How to become the builder everyone wants to work for
Three things move your reputation.
Get your progress claims out the day a stage is reached
Not the week after. The faster your money comes in, the faster it can go out, and the less you are bridging out of your own pocket.
Pay on verified milestones quickly, and say when the money is moving
Certainty is half of what they want. A subcontractor who knows the payment is locked in does not need to chase, and does not need to price the chase.
Make the payment visible before the work starts
This is the one that breaks the cycle, because it removes the thing the premium is paid against. If a subcontractor can see the funds for their part of the job are already committed and held, the risk they have been pricing for years is gone.
Where BuildFair fits
BuildFair is built around exactly that. On a BuildFair project, the owner's funds sit in regulated custody with our banking partner Kobble, which operates under AFSL 545391 (Yondr Money Pty Ltd). BuildFair holds the verification and the release authority, Kobble holds the cash, and the funds release on verified progress. A subcontractor working on that project can see the money for the work is committed before they pick up the tools, and when their stage is approved, payment moves through the same flow without anyone having to chase it. The architecture is set out on our Trust & Security page.
There is a second part that matters for your own cashflow, not just your reputation. Each project on BuildFair has its own ringfenced account, and within each project you draw an agreed weekly amount for your overheads on that build, set when the contract is signed. You get steady weekly cashflow for the life of the job instead of bridging the gap between stage payments out of reserves or credit. We explain the full mechanics, including why the per-project ringfencing prevents the cashflow pyramid that took down large builders, in our piece on what BuildFair contributes to the housing crisis.

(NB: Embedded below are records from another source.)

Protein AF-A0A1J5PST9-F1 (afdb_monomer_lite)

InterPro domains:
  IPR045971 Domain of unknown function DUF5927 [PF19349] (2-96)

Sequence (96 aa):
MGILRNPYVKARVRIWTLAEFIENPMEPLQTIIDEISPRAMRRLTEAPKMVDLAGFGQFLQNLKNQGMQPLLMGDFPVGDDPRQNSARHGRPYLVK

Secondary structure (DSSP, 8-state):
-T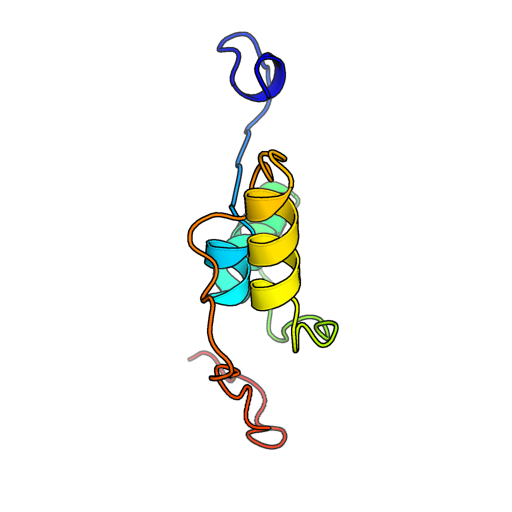TTT-TT--S------HHHHHH-THHHHHHHHHHH-TT------SPPPPPP-TTHHHHHHHHHHTT---SS--S---SS--------TT------

Organism: NCBI:txid410659

Foldseek 3Di:
DCVLPPPPDPDDDDAAAPQRCVVPVQVVVQVVCCRVCVPPPDRDQDDPDDDDCQCVLVVVVVCVVVVHDDPRNPPDDNDNPPVPPPPPDDDRPDDD

Structure (mmCIF, N/CA/C/O backbone):
data_AF-A0A1J5PST9-F1
#
_entry.id   AF-A0A1J5PST9-F1
#
loop_
_atom_site.group_PDB
_atom_site.id
_atom_site.type_symbol
_atom_site.label_atom_id
_atom_site.label_alt_id
_atom_site.label_comp_id
_atom_site.label_asym_id
_atom_site.label_entity_id
_atom_site.label_seq_id
_atom_site.pdbx_PDB_ins_code
_atom_site.Cartn_x
_atom_site.Cartn_y
_atom_site.Cartn_z
_atom_site.occupancy
_atom_site.B_iso_or_equiv
_atom_site.auth_seq_id
_atom_site.auth_comp_id
_atom_site.auth_asym_id
_atom_site.auth_atom_id
_atom_site.pdbx_PDB_model_num
ATOM 1 N N . MET A 1 1 ? -2.846 13.884 -1.396 1.00 60.12 1 MET A N 1
ATOM 2 C CA . MET A 1 1 ? -2.324 13.507 -0.059 1.00 60.12 1 MET A CA 1
ATOM 3 C C . MET A 1 1 ? -2.522 14.553 1.036 1.00 60.12 1 MET A C 1
ATOM 5 O O . M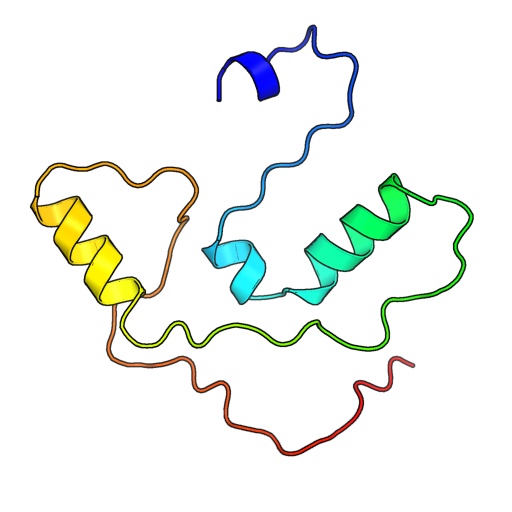ET A 1 1 ? -2.669 14.149 2.180 1.00 60.12 1 MET A O 1
ATOM 9 N N . GLY A 1 2 ? -2.538 15.861 0.736 1.00 70.38 2 GLY A N 1
ATOM 10 C CA . GLY A 1 2 ? -2.608 16.905 1.774 1.00 70.38 2 GLY A CA 1
ATOM 11 C C . GLY A 1 2 ? -3.807 16.799 2.724 1.00 70.38 2 GLY A C 1
ATOM 12 O O . GLY A 1 2 ? -3.646 17.003 3.918 1.00 70.38 2 GLY A O 1
ATOM 13 N N . ILE A 1 3 ? -4.977 16.388 2.222 1.00 74.00 3 ILE A N 1
ATOM 14 C CA . ILE A 1 3 ? -6.185 16.225 3.048 1.00 74.00 3 ILE A CA 1
ATOM 15 C C . ILE A 1 3 ? -6.025 15.079 4.049 1.00 74.00 3 ILE A C 1
ATOM 17 O O . ILE A 1 3 ? -6.343 15.265 5.209 1.00 74.00 3 ILE A O 1
ATOM 21 N N . LEU A 1 4 ? -5.470 13.932 3.644 1.00 71.69 4 LEU A N 1
ATOM 22 C CA . LEU A 1 4 ? -5.288 12.764 4.522 1.00 71.69 4 LEU A CA 1
ATOM 23 C C . LEU A 1 4 ? -4.224 12.984 5.609 1.00 71.69 4 LEU A C 1
ATOM 25 O O . LEU A 1 4 ? -4.240 12.310 6.631 1.00 71.69 4 LEU A O 1
ATOM 29 N N . ARG A 1 5 ? -3.299 13.923 5.389 1.00 71.00 5 ARG A N 1
ATOM 30 C CA . ARG A 1 5 ? -2.248 14.301 6.347 1.00 71.00 5 ARG A CA 1
ATOM 31 C C . ARG A 1 5 ? -2.600 15.557 7.149 1.00 71.00 5 ARG A C 1
ATOM 33 O O . ARG A 1 5 ? -1.766 16.046 7.904 1.00 71.00 5 ARG A O 1
ATOM 40 N N . ASN A 1 6 ? -3.798 16.105 6.957 1.00 81.12 6 ASN A N 1
ATOM 41 C CA . ASN A 1 6 ? -4.216 17.323 7.628 1.00 81.12 6 ASN A CA 1
ATOM 42 C C . ASN A 1 6 ? -4.528 17.021 9.110 1.00 81.12 6 ASN A C 1
ATOM 44 O O . ASN A 1 6 ? -5.306 16.103 9.377 1.00 81.12 6 ASN A O 1
ATOM 48 N N . PRO A 1 7 ? -3.984 17.792 10.074 1.00 75.06 7 PRO A N 1
ATOM 49 C CA . PRO A 1 7 ? -4.273 17.615 11.501 1.00 75.06 7 PRO A CA 1
ATOM 50 C C . PRO A 1 7 ? -5.763 17.732 11.862 1.00 75.06 7 PRO A C 1
ATOM 52 O O . PRO A 1 7 ? -6.180 17.222 12.897 1.00 75.06 7 PRO A O 1
ATOM 55 N N . TYR A 1 8 ? -6.584 18.371 11.021 1.00 82.50 8 TYR A N 1
ATOM 56 C CA . TYR A 1 8 ? -8.028 18.501 11.238 1.00 82.50 8 TYR A CA 1
ATOM 57 C C . TYR A 1 8 ? -8.840 17.268 10.808 1.00 82.50 8 TYR A C 1
ATOM 59 O O . TYR A 1 8 ? -10.066 17.258 10.949 1.00 82.50 8 TYR A O 1
ATOM 67 N N . VAL A 1 9 ? -8.196 16.220 10.285 1.00 82.19 9 VAL A N 1
ATOM 68 C CA . VAL A 1 9 ? -8.881 14.969 9.947 1.00 82.19 9 VAL A CA 1
ATOM 69 C C . VAL A 1 9 ? -9.303 14.242 11.220 1.00 82.19 9 VAL A C 1
ATOM 71 O O . VAL A 1 9 ? -8.478 13.772 11.998 1.00 82.19 9 VAL A O 1
ATOM 74 N N . LYS A 1 10 ? -10.617 14.084 11.406 1.00 82.56 10 LYS A N 1
ATOM 75 C CA . LYS A 1 10 ? -11.212 13.272 12.480 1.00 82.56 10 LYS A CA 1
ATOM 76 C C . LYS A 1 10 ? -11.251 11.786 12.105 1.00 82.56 10 LYS A C 1
ATOM 78 O O . LYS A 1 10 ? -12.312 11.171 12.100 1.00 82.56 10 LYS A O 1
ATOM 83 N N . ALA A 1 11 ? -10.104 11.224 11.745 1.00 83.12 11 ALA A N 1
ATOM 84 C CA . ALA A 1 11 ? -9.958 9.807 11.436 1.00 83.12 11 ALA A CA 1
ATOM 85 C C . ALA A 1 11 ? -8.539 9.335 11.756 1.00 83.12 11 ALA A C 1
ATOM 87 O O . ALA A 1 11 ? -7.581 10.105 11.689 1.00 83.12 11 ALA A O 1
ATOM 88 N N . ARG A 1 12 ? -8.400 8.046 12.069 1.00 80.38 12 ARG A N 1
ATOM 89 C CA . ARG A 1 12 ? -7.093 7.399 12.150 1.00 80.38 12 ARG A CA 1
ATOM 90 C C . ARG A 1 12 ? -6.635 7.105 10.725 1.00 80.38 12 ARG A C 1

To be straight about it, this is not a loan and it does not change who you owe. It changes the timing, the certainty, and what your subcontractors can see. The builders who get that visibility working for them are the ones the trade stops pricing a premium against.
FAQ
Frequently asked questions
Does paying subcontractors faster really lower what I get quoted?

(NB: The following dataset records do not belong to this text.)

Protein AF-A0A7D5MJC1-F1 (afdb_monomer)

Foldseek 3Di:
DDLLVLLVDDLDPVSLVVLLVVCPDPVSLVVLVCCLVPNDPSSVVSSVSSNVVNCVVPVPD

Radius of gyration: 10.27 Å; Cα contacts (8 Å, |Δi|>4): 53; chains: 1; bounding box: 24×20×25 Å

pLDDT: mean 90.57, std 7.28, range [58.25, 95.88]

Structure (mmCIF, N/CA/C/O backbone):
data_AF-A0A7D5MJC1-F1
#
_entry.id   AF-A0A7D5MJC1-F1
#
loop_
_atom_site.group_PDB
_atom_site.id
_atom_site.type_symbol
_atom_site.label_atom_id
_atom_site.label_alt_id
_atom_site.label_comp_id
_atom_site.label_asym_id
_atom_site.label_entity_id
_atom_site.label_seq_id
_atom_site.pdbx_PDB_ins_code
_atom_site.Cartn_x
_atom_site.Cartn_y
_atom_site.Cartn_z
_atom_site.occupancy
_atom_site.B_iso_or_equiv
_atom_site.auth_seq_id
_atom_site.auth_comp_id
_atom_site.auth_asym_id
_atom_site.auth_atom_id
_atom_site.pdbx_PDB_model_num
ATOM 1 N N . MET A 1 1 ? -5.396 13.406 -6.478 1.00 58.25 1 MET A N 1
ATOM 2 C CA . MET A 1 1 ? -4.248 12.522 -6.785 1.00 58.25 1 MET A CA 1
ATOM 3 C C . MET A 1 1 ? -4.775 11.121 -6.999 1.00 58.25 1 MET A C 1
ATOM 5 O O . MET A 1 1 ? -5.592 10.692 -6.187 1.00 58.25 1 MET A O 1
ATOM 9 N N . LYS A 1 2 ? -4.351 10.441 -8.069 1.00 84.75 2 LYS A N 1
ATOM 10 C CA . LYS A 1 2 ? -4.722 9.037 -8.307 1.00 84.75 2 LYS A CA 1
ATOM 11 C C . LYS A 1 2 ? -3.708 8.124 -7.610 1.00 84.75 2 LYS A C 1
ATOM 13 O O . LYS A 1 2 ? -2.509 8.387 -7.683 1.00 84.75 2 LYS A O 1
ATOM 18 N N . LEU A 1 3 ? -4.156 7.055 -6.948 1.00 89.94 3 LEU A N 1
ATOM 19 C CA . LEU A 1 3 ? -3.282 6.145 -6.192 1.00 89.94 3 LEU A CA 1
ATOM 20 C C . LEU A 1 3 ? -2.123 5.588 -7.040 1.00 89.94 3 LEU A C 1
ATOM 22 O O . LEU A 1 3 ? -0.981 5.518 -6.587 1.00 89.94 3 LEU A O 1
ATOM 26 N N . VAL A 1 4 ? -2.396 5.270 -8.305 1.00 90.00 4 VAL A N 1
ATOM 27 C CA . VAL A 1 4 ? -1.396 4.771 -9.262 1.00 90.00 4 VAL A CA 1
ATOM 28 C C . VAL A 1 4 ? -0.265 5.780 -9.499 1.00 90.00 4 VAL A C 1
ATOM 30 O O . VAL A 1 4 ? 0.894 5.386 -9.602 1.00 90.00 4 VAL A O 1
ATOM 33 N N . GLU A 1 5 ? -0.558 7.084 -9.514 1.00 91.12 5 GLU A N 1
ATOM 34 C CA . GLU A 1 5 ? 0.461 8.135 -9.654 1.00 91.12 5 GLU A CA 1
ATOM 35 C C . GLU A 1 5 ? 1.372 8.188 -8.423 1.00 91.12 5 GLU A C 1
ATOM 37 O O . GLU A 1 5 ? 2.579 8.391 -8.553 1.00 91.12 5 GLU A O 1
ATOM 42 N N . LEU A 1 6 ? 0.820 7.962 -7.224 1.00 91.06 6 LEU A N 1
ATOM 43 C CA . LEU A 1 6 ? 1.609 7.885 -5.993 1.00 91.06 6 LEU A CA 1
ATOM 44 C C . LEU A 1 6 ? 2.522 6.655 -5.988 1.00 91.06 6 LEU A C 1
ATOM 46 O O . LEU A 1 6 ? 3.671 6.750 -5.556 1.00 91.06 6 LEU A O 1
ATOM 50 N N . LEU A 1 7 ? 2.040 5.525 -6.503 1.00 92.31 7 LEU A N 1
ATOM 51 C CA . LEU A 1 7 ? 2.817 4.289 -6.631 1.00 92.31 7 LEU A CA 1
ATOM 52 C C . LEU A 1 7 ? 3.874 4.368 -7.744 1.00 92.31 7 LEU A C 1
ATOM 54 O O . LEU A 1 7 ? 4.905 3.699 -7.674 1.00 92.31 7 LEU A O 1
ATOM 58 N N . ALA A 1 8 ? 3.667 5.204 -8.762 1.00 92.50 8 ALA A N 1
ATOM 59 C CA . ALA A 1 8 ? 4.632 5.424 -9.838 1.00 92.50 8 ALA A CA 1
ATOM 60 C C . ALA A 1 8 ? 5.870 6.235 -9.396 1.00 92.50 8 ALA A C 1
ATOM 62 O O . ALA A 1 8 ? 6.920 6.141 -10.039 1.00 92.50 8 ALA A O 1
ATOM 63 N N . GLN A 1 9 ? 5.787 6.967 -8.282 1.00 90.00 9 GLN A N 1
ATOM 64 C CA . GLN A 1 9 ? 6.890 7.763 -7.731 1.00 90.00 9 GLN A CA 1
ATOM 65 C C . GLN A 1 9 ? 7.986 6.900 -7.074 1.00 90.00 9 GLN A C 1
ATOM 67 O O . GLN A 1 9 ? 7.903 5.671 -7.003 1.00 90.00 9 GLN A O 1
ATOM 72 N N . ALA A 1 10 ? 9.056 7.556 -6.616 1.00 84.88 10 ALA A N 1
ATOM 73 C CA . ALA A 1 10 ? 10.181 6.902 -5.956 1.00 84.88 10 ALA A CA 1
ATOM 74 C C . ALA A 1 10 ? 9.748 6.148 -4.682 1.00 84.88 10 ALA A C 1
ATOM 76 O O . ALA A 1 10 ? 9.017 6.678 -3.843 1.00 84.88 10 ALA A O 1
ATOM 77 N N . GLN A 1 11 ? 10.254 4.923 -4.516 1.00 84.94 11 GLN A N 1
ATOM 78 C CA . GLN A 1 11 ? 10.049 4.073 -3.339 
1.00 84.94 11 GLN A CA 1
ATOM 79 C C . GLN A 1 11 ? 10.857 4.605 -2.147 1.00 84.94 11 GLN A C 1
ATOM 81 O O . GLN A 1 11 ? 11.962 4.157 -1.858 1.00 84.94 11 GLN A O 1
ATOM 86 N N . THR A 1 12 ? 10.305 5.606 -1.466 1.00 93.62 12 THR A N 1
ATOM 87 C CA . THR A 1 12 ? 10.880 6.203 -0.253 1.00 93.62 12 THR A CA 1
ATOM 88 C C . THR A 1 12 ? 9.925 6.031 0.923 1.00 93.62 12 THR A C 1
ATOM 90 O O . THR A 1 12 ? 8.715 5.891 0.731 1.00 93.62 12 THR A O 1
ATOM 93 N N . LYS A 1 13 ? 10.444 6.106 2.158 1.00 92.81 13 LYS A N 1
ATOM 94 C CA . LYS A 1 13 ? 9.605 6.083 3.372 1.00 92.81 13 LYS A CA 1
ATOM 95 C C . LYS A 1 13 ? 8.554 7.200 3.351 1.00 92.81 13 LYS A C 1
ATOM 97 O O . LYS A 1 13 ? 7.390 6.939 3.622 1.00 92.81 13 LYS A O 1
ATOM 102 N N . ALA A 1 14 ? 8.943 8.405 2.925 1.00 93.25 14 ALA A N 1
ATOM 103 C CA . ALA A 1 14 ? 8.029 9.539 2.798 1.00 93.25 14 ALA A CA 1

Over time, yes. More than half of subcontractors in an industry survey said they have added a risk margin or raised rates for builders who pay slowly. If you build a reputation for paying on time, you stop being someone they price that buffer against, and you get their real number.
I would pay faster if I could, but I am waiting on progress payments myself.

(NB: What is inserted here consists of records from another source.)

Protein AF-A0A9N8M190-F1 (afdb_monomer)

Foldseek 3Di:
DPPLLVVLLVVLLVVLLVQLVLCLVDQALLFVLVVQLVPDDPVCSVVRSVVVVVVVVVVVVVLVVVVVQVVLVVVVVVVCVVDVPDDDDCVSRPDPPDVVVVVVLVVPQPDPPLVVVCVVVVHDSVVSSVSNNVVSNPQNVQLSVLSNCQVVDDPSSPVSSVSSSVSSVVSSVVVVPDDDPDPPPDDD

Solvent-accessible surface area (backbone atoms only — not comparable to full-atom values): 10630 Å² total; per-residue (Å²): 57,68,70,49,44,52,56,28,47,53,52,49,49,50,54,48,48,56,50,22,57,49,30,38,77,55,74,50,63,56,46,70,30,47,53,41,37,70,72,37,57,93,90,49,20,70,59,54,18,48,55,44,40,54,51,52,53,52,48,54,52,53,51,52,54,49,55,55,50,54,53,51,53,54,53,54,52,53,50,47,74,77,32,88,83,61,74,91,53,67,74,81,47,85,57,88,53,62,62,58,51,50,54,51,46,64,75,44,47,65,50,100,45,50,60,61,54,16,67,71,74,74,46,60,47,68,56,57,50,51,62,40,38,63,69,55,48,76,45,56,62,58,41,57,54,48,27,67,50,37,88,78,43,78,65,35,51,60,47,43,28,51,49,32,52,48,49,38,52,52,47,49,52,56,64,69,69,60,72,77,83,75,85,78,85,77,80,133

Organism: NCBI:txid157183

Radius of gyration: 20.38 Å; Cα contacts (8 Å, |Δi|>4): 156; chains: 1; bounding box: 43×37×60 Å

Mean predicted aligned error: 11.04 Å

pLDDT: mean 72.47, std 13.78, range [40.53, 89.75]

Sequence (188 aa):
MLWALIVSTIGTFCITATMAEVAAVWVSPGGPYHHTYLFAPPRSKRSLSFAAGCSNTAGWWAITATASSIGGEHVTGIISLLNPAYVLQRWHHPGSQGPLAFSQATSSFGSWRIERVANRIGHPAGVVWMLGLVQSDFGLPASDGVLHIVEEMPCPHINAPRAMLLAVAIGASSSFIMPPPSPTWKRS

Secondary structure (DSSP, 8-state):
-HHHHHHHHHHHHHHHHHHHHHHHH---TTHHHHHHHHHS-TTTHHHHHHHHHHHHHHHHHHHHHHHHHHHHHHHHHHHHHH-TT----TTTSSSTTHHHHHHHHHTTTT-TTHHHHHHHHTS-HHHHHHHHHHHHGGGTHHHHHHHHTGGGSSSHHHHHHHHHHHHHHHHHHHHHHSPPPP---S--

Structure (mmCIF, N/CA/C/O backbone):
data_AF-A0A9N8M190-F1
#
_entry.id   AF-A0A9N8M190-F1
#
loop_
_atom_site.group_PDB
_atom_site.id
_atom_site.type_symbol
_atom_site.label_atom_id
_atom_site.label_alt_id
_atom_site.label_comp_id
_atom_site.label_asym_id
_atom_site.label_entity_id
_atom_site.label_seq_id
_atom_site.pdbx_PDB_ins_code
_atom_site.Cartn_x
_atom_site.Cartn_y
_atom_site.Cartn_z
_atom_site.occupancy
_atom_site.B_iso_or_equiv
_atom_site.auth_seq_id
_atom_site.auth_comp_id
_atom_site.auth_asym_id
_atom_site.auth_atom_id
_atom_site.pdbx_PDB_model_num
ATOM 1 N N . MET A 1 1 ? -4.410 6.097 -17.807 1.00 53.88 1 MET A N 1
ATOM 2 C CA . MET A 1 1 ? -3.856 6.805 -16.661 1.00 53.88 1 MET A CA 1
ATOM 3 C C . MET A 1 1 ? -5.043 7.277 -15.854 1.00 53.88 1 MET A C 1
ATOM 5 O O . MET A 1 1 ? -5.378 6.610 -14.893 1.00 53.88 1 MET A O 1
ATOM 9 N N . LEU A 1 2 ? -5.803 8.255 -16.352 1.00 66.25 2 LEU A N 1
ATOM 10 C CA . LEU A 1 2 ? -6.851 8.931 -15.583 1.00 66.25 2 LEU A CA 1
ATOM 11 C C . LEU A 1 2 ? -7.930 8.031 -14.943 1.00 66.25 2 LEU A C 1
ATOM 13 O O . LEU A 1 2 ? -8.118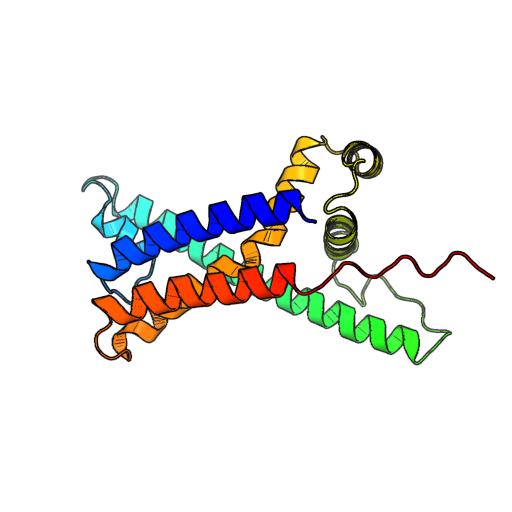 8.106 -13.740 1.00 66.25 2 LEU A O 1
ATOM 17 N N . TRP A 1 3 ? -8.611 7.159 -15.697 1.00 65.06 3 TRP A N 1
ATOM 18 C CA . TRP A 1 3 ? -9.709 6.350 -15.135 1.00 65.06 3 TRP A CA 1
ATOM 19 C C . TRP A 1 3 ? -9.267 5.367 -14.047 1.00 65.06 3 TRP A C 1
ATOM 21 O O . TRP A 1 3 ? -9.898 5.286 -13.001 1.00 65.06 3 TRP A O 1
ATOM 31 N N . ALA A 1 4 ? -8.168 4.647 -14.273 1.00 66.88 4 ALA A N 1
ATOM 32 C CA . ALA A 1 4 ? -7.621 3.732 -13.278 1.00 66.88 4 ALA A CA 1
ATOM 33 C C . ALA A 1 4 ? -7.067 4.486 -12.055 1.00 66.88 4 ALA A C 1
ATOM 35 O O . ALA A 1 4 ? -7.292 4.042 -10.938 1.00 66.88 4 ALA A O 1
ATOM 36 N N . LEU A 1 5 ? -6.461 5.668 -12.246 1.00 71.31 5 LEU A N 1
ATOM 37 C CA . LEU A 1 5 ? -6.046 6.540 -11.141 1.00 71.31 5 LEU A CA 1
ATOM 38 C C . LEU A 1 5 ? -7.237 7.021 -10.311 1.00 71.31 5 LEU A C 1
ATOM 40 O O . LEU A 1 5 ? -7.164 6.986 -9.091 1.00 71.31 5 LEU A O 1
ATOM 44 N N . ILE A 1 6 ? -8.341 7.430 -10.940 1.00 76.94 6 ILE A N 1
ATOM 45 C CA . ILE A 1 6 ? -9.551 7.854 -10.219 1.00 76.94 6 ILE A CA 1
ATOM 46 C C . ILE A 1 6 ? -10.120 6.684 -9.407 1.00 76.94 6 ILE A C 1
ATOM 48 O O . ILE A 1 6 ? -10.363 6.835 -8.212 1.00 76.94 6 ILE A O 1
ATOM 52 N N . VAL A 1 7 ? -10.290 5.514 -10.032 1.00 80.19 7 VAL A N 1
ATOM 53 C CA . VAL A 1 7 ? -10.860 4.326 -9.374 1.00 80.19 7 VAL A CA 1
ATOM 54 C C . VAL A 1 7 ? -9.977 3.847 -8.218 1.00 80.19 7 VAL A C 1
ATOM 56 O O . VAL A 1 7 ? -10.488 3.612 -7.125 1.00 80.19 7 VAL A O 1
ATOM 59 N N . SER A 1 8 ? -8.662 3.763 -8.423 1.00 78.75 8 SER A N 1
ATOM 60 C CA . SER A 1 8 ? -7.707 3.362 -7.382 1.00 78.75 8 SER A CA 1
ATOM 61 C C . SER A 1 8 ? -7.565 4.410 -6.281 1.00 78.75 8 SER A C 1
ATOM 63 O O . SER A 1 8 ? -7.546 4.043 -5.111 1.00 78.75 8 SER A O 1
ATOM 65 N N . THR A 1 9 ? -7.559 5.709 -6.606 1.00 80.31 9 THR A N 1
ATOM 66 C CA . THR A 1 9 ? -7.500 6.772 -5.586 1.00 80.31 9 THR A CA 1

That is the actual problem, and it is the one the structure is meant to fix. When project funds sit in a ringfenced account and you draw an agreed weekly amount for overheads, you are not bridging the gap between stage payments out of your own reserves. The cash to pay on time is already there, set aside for that job.
What is in it for the subcontractor?
Certainty. They can see the funds for their work are committed before they start, and they get paid through a verified flow without chasing. That is what the slow-payer premium has been buying protection against, so when it is there, the premium has nothing to price.
Is this just an escrow account?
Escrow is part of it, but a plain escrow account does not solve your weekly cashflow. BuildFair combines ringfenced per-project funds, releases on verified progress, subcontractor payment through the same flow, and an agreed weekly overhead draw for you. The combination is what changes both your reputation and your cash position.
Does using BuildFair mean I lose control of my cashflow?
You cannot move one job's money to cover another, which is a real constraint and an intentional one. In exchange, you get steady weekly cashflow on each job, you stop carrying the timing gap personally, and you build the payment reputation that gets you better trades at better prices. It is the same trade-off a solicitor accepts with a trust account.